March 20/21  "The Third Man" 1949 a classic Cold War film with Joseph Cotten, Alida Valli, and one hour in Orson Welles and haunting zither music. Can't wait to hear Muller's take on it

March 27/28 "Pepe Le Moko" a French Noir classic from 1937

 

Special mention should be made of two showings of "The Mask of Dimitrios" 1944 

Sat Mar 6 12N and Wed Mar 24 8p with post-"Casablanca" Peter Lorre & Sidney Greenstreet

W Mar 24 has three Lorre-Greenstreet films back-to-back.

945P "The Verdict" - 1946

1130P Three Strangers" with Geraldine Fitzgerald

 

Fri Mar 12 6p "East of Eden" 1955 - I saw it last month for first time and glad it is coming up ahead.  James Dean's debut and NYC-born Jo Van Fleet's Oscar.  Set before and during World War I in John Steinbeck's California.  He wasn't pleased with the selections chosen from his book of the same name, but director Elia Kazan created a memorable film.

 

Tu Mar 30 8:15A  Kazan's equally memorable "Splendor in the Grass" 1961 with Warren Beatty and Natalie Wood and Pat Hingle and screenplay by William Inge  

 

Before I close, I want to remember my neighbor Susan Feingold who lived for 60 years in my building on West 104th Street near Riverside Park.

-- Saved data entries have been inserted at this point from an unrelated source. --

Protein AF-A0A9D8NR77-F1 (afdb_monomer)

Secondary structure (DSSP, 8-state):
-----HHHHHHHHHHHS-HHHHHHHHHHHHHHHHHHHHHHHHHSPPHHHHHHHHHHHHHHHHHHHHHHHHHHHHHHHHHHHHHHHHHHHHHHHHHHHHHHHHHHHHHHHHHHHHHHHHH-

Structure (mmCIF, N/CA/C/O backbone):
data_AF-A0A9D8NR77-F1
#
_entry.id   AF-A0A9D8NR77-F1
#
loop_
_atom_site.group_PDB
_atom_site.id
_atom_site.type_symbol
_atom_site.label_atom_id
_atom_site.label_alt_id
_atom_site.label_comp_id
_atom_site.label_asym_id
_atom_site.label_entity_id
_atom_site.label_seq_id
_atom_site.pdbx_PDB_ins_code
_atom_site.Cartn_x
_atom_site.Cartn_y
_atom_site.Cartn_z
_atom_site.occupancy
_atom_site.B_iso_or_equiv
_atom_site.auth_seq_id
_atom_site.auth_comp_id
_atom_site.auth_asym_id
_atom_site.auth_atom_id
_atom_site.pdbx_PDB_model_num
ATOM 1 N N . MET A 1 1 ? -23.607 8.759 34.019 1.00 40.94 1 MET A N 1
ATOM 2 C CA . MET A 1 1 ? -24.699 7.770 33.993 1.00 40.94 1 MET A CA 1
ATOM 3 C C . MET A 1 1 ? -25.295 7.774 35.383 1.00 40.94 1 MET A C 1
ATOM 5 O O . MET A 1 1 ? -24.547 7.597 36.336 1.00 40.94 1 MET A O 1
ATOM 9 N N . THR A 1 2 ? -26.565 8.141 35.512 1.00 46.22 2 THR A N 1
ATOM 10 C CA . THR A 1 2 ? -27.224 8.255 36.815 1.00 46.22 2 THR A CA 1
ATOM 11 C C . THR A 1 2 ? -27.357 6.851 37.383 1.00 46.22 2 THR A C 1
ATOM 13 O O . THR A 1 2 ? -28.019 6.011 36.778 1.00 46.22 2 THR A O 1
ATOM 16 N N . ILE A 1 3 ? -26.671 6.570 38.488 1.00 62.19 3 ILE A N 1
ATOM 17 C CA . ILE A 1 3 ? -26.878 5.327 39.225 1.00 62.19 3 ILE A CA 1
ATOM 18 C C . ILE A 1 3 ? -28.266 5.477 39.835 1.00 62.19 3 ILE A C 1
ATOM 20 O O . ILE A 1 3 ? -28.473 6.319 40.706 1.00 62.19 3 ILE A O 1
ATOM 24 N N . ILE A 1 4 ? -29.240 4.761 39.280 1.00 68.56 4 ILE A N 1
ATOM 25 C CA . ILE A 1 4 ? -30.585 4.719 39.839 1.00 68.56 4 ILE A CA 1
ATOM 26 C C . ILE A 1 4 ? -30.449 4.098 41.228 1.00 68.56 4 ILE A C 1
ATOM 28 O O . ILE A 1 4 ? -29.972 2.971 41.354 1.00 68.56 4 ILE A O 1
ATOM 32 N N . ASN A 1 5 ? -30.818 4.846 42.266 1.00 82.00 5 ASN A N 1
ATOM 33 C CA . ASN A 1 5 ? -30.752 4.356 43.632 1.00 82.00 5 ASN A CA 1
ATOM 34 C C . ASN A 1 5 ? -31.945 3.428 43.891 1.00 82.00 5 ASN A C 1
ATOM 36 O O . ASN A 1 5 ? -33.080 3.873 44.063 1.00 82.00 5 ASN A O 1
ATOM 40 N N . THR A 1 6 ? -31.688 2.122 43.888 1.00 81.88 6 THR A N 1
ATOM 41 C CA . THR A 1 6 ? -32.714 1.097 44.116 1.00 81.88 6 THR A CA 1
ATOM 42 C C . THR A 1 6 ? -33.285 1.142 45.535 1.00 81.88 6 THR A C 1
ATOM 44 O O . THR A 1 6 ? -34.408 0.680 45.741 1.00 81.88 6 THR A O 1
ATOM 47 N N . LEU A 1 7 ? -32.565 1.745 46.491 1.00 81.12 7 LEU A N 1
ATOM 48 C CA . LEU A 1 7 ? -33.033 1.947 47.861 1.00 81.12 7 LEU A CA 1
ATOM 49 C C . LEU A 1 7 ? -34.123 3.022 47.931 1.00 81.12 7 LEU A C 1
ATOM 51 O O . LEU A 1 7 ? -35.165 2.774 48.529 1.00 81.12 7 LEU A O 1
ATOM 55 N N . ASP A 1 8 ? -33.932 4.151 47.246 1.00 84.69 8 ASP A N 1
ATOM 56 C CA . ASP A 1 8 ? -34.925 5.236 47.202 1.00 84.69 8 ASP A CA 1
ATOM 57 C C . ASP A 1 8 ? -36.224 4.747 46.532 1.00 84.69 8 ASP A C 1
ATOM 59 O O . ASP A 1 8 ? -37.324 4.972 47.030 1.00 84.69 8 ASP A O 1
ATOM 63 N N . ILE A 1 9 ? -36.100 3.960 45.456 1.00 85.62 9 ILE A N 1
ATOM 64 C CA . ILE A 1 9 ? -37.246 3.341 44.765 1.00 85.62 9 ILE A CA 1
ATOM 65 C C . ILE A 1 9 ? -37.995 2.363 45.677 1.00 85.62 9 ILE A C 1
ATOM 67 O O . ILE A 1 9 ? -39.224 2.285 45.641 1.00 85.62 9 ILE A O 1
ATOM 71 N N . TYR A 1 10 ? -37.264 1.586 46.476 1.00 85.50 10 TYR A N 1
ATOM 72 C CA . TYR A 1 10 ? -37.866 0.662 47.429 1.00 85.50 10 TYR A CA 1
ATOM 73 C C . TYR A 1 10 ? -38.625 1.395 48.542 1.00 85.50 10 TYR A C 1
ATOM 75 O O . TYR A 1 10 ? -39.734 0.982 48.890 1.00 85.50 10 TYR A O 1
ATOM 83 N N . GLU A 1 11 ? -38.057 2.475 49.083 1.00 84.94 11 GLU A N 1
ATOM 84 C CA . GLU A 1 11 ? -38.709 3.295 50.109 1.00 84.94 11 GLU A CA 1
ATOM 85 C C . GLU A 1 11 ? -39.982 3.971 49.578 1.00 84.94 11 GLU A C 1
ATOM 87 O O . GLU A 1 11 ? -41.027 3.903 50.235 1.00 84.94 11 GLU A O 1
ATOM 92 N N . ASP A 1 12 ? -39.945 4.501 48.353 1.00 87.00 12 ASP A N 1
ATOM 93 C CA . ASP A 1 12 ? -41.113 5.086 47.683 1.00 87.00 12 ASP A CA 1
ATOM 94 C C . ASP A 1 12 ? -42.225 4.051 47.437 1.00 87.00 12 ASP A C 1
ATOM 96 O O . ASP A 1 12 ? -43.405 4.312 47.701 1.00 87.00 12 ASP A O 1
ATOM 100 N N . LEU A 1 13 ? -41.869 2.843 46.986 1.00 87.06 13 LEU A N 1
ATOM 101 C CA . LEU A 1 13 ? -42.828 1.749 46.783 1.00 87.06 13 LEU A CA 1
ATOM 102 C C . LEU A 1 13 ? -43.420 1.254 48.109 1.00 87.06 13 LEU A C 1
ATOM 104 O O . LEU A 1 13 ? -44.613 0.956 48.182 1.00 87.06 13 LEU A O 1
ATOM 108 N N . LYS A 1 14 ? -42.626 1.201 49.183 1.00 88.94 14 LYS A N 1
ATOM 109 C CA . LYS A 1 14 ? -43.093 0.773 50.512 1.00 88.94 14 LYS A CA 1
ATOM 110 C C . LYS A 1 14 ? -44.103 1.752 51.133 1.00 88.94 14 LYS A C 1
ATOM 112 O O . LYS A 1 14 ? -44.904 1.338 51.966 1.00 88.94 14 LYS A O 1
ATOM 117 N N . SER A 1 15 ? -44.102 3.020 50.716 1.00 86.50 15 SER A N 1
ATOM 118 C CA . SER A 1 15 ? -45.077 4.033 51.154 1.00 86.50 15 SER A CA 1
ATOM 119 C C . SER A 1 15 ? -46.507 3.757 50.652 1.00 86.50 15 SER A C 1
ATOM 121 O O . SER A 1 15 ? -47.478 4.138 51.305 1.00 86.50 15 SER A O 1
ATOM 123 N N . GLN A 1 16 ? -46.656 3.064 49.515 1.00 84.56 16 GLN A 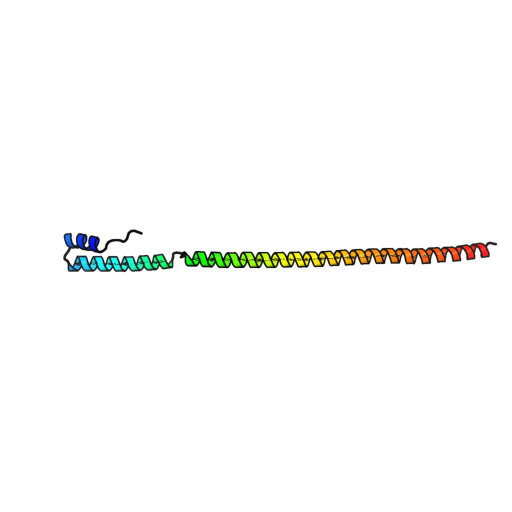N 1
ATOM 124 C CA . GLN A 1 16 ? -47.957 2.824 48.866 1.00 84.56 16 GLN A CA 1
ATOM 125 C C . GLN A 1 16 ? -48.354 1.341 48.764 1.00 84.56 16 GLN A C 1
ATOM 127 O O . GLN A 1 16 ? -49.525 1.040 48.535 1.00 84.56 16 GLN A O 1
ATOM 132 N N . PHE A 1 17 ? -47.411 0.414 48.954 1.00 82.69 17 PHE A N 1
ATOM 133 C CA . PHE A 1 17 ? -47.613 -1.029 48.794 1.00 82.69 17 PHE A CA 1
ATOM 134 C C . PHE A 1 17 ? -47.172 -1.821 50.030 1.00 82.69 17 PHE A C 1
ATOM 136 O O . PHE A 1 17 ? -46.450 -1.327 50.898 1.00 82.69 17 PHE A O 1
ATOM 143 N N . LYS A 1 18 ? -47.579 -3.095 50.112 1.00 87.56 18 LYS A N 1
ATOM 144 C CA . LYS A 1 18 ? -47.056 -4.009 51.141 1.00 87.56 18 LYS A CA 1
ATOM 145 C C . LYS A 1 18 ? -45.575 -4.288 50.891 1.00 87.56 18 LYS A C 1
ATOM 147 O O . LYS A 1 18 ? -45.117 -4.324 49.753 1.00 87.56 18 LYS A O 1
ATOM 152 N N . GLU A 1 19 ? -44.834 -4.560 51.962 1.00 84.62 19 GLU A N 1
ATOM 153 C CA . GLU A 1 19 ? -43.376 -4.725 51.906 1.00 84.62 19 GLU A CA 1
ATOM 154 C C . GLU A 1 19 ? -42.916 -5.824 50.925 1.00 84.62 19 GLU A C 1
ATOM 156 O O . GLU A 1 19 ? -41.939 -5.643 50.207 1.00 84.62 19 GLU A O 1
ATOM 161 N N . GLU A 1 20 ? -43.656 -6.929 50.833 1.00 84.19 20 GLU A N 1
ATOM 162 C CA . GLU A 1 20 ? -43.439 -8.016 49.860 1.00 84.19 20 GLU A CA 1
ATOM 163 C C . GLU A 1 20 ? -43.585 -7.560 48.395 1.00 84.19 20 GLU A C 1
ATOM 165 O O . GLU A 1 20 ? -42.749 -7.880 47.546 1.00 84.19 20 GLU A O 1
ATOM 170 N N . GLU A 1 21 ? -44.621 -6.775 48.092 1.00 85.94 21 GLU A N 1
ATOM 171 C CA . GLU A 1 21 ? -44.922 -6.292 46.738 1.00 85.94 21 GLU A CA 1
ATOM 172 C C . GLU A 1 21 ? -43.889 -5.251 46.296 1.00 85.94 21 GLU A C 1
ATOM 174 O O . GLU A 1 21 ? -43.339 -5.353 45.197 1.00 85.94 21 GLU A O 1
ATOM 179 N N . ALA A 1 22 ? -43.546 -4.317 47.189 1.00 87.19 22 ALA A N 1
ATOM 180 C CA . ALA A 1 22 ? -42.497 -3.327 46.963 1.00 87.19 22 ALA A CA 1
ATOM 181 C C . ALA A 1 22 ? -41.144 -3.999 46.669 1.00 87.19 22 ALA A C 1
ATOM 183 O O . ALA A 1 22 ? -40.507 -3.681 45.667 1.00 87.19 22 ALA A O 1
ATOM 184 N N . ARG A 1 23 ? -40.737 -5.001 47.467 1.00 85.88 23 ARG A N 1
ATOM 185 C CA . ARG A 1 23 ? -39.491 -5.761 47.229 1.00 85.88 23 ARG A CA 1
ATOM 186 C C . ARG A 1 23 ? -39.493 -6.477 45.884 1.00 85.88 23 ARG A C 1
ATOM 188 O O . ARG A 1 23 ? -38.466 -6.511 45.207 1.00 85.88 23 ARG A O 1
ATOM 195 N N . THR A 1 24 ? -40.619 -7.081 45.515 1.00 88.81 24 THR A N 1
ATOM 196 C CA . THR A 1 24 ? -40.734 -7.857 44.274 1.00 88.81 24 THR A CA 1
ATOM 197 C C . THR A 1 24 ? -40.631 -6.951 43.050 1.00 88.81 24 THR A C 1
ATOM 199 O O . THR A 1 24 ? -39.900 -7.273 42.112 1.00 88.81 24 THR A O 1
ATOM 202 N N . LEU A 1 25 ? -41.289 -5.790 43.084 1.00 87.12 25 LEU A N 1
ATOM 203 C CA . LEU A 1 25 ? -41.213 -4.793 42.017 1.00 87.12 25 LEU A CA 1
ATOM 204 C C . LEU A 1 25 ? -39.815 -4.174 41.912 1.00 87.12 25 LEU A C 1
ATOM 206 O O . LEU A 1 25 ? -39.285 -4.102 40.805 1.00 87.12 25 LEU A O 1
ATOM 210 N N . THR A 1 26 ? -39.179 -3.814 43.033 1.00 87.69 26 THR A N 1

She left us in late September 2020 at the age of 95. 

 

Alex Vadukul contributed a moving obituary in the Feb 26 NY Times.  A Holocaust survivor, Susan became a prominent advocate for childhood education. Her work influenced the Head Start program and she was honored by President Obama.

 

Always remember:  "There is no wealth but life" - John Ruskin   

As well as Woody Guthrie's immortal:  "Take it easy but take it!"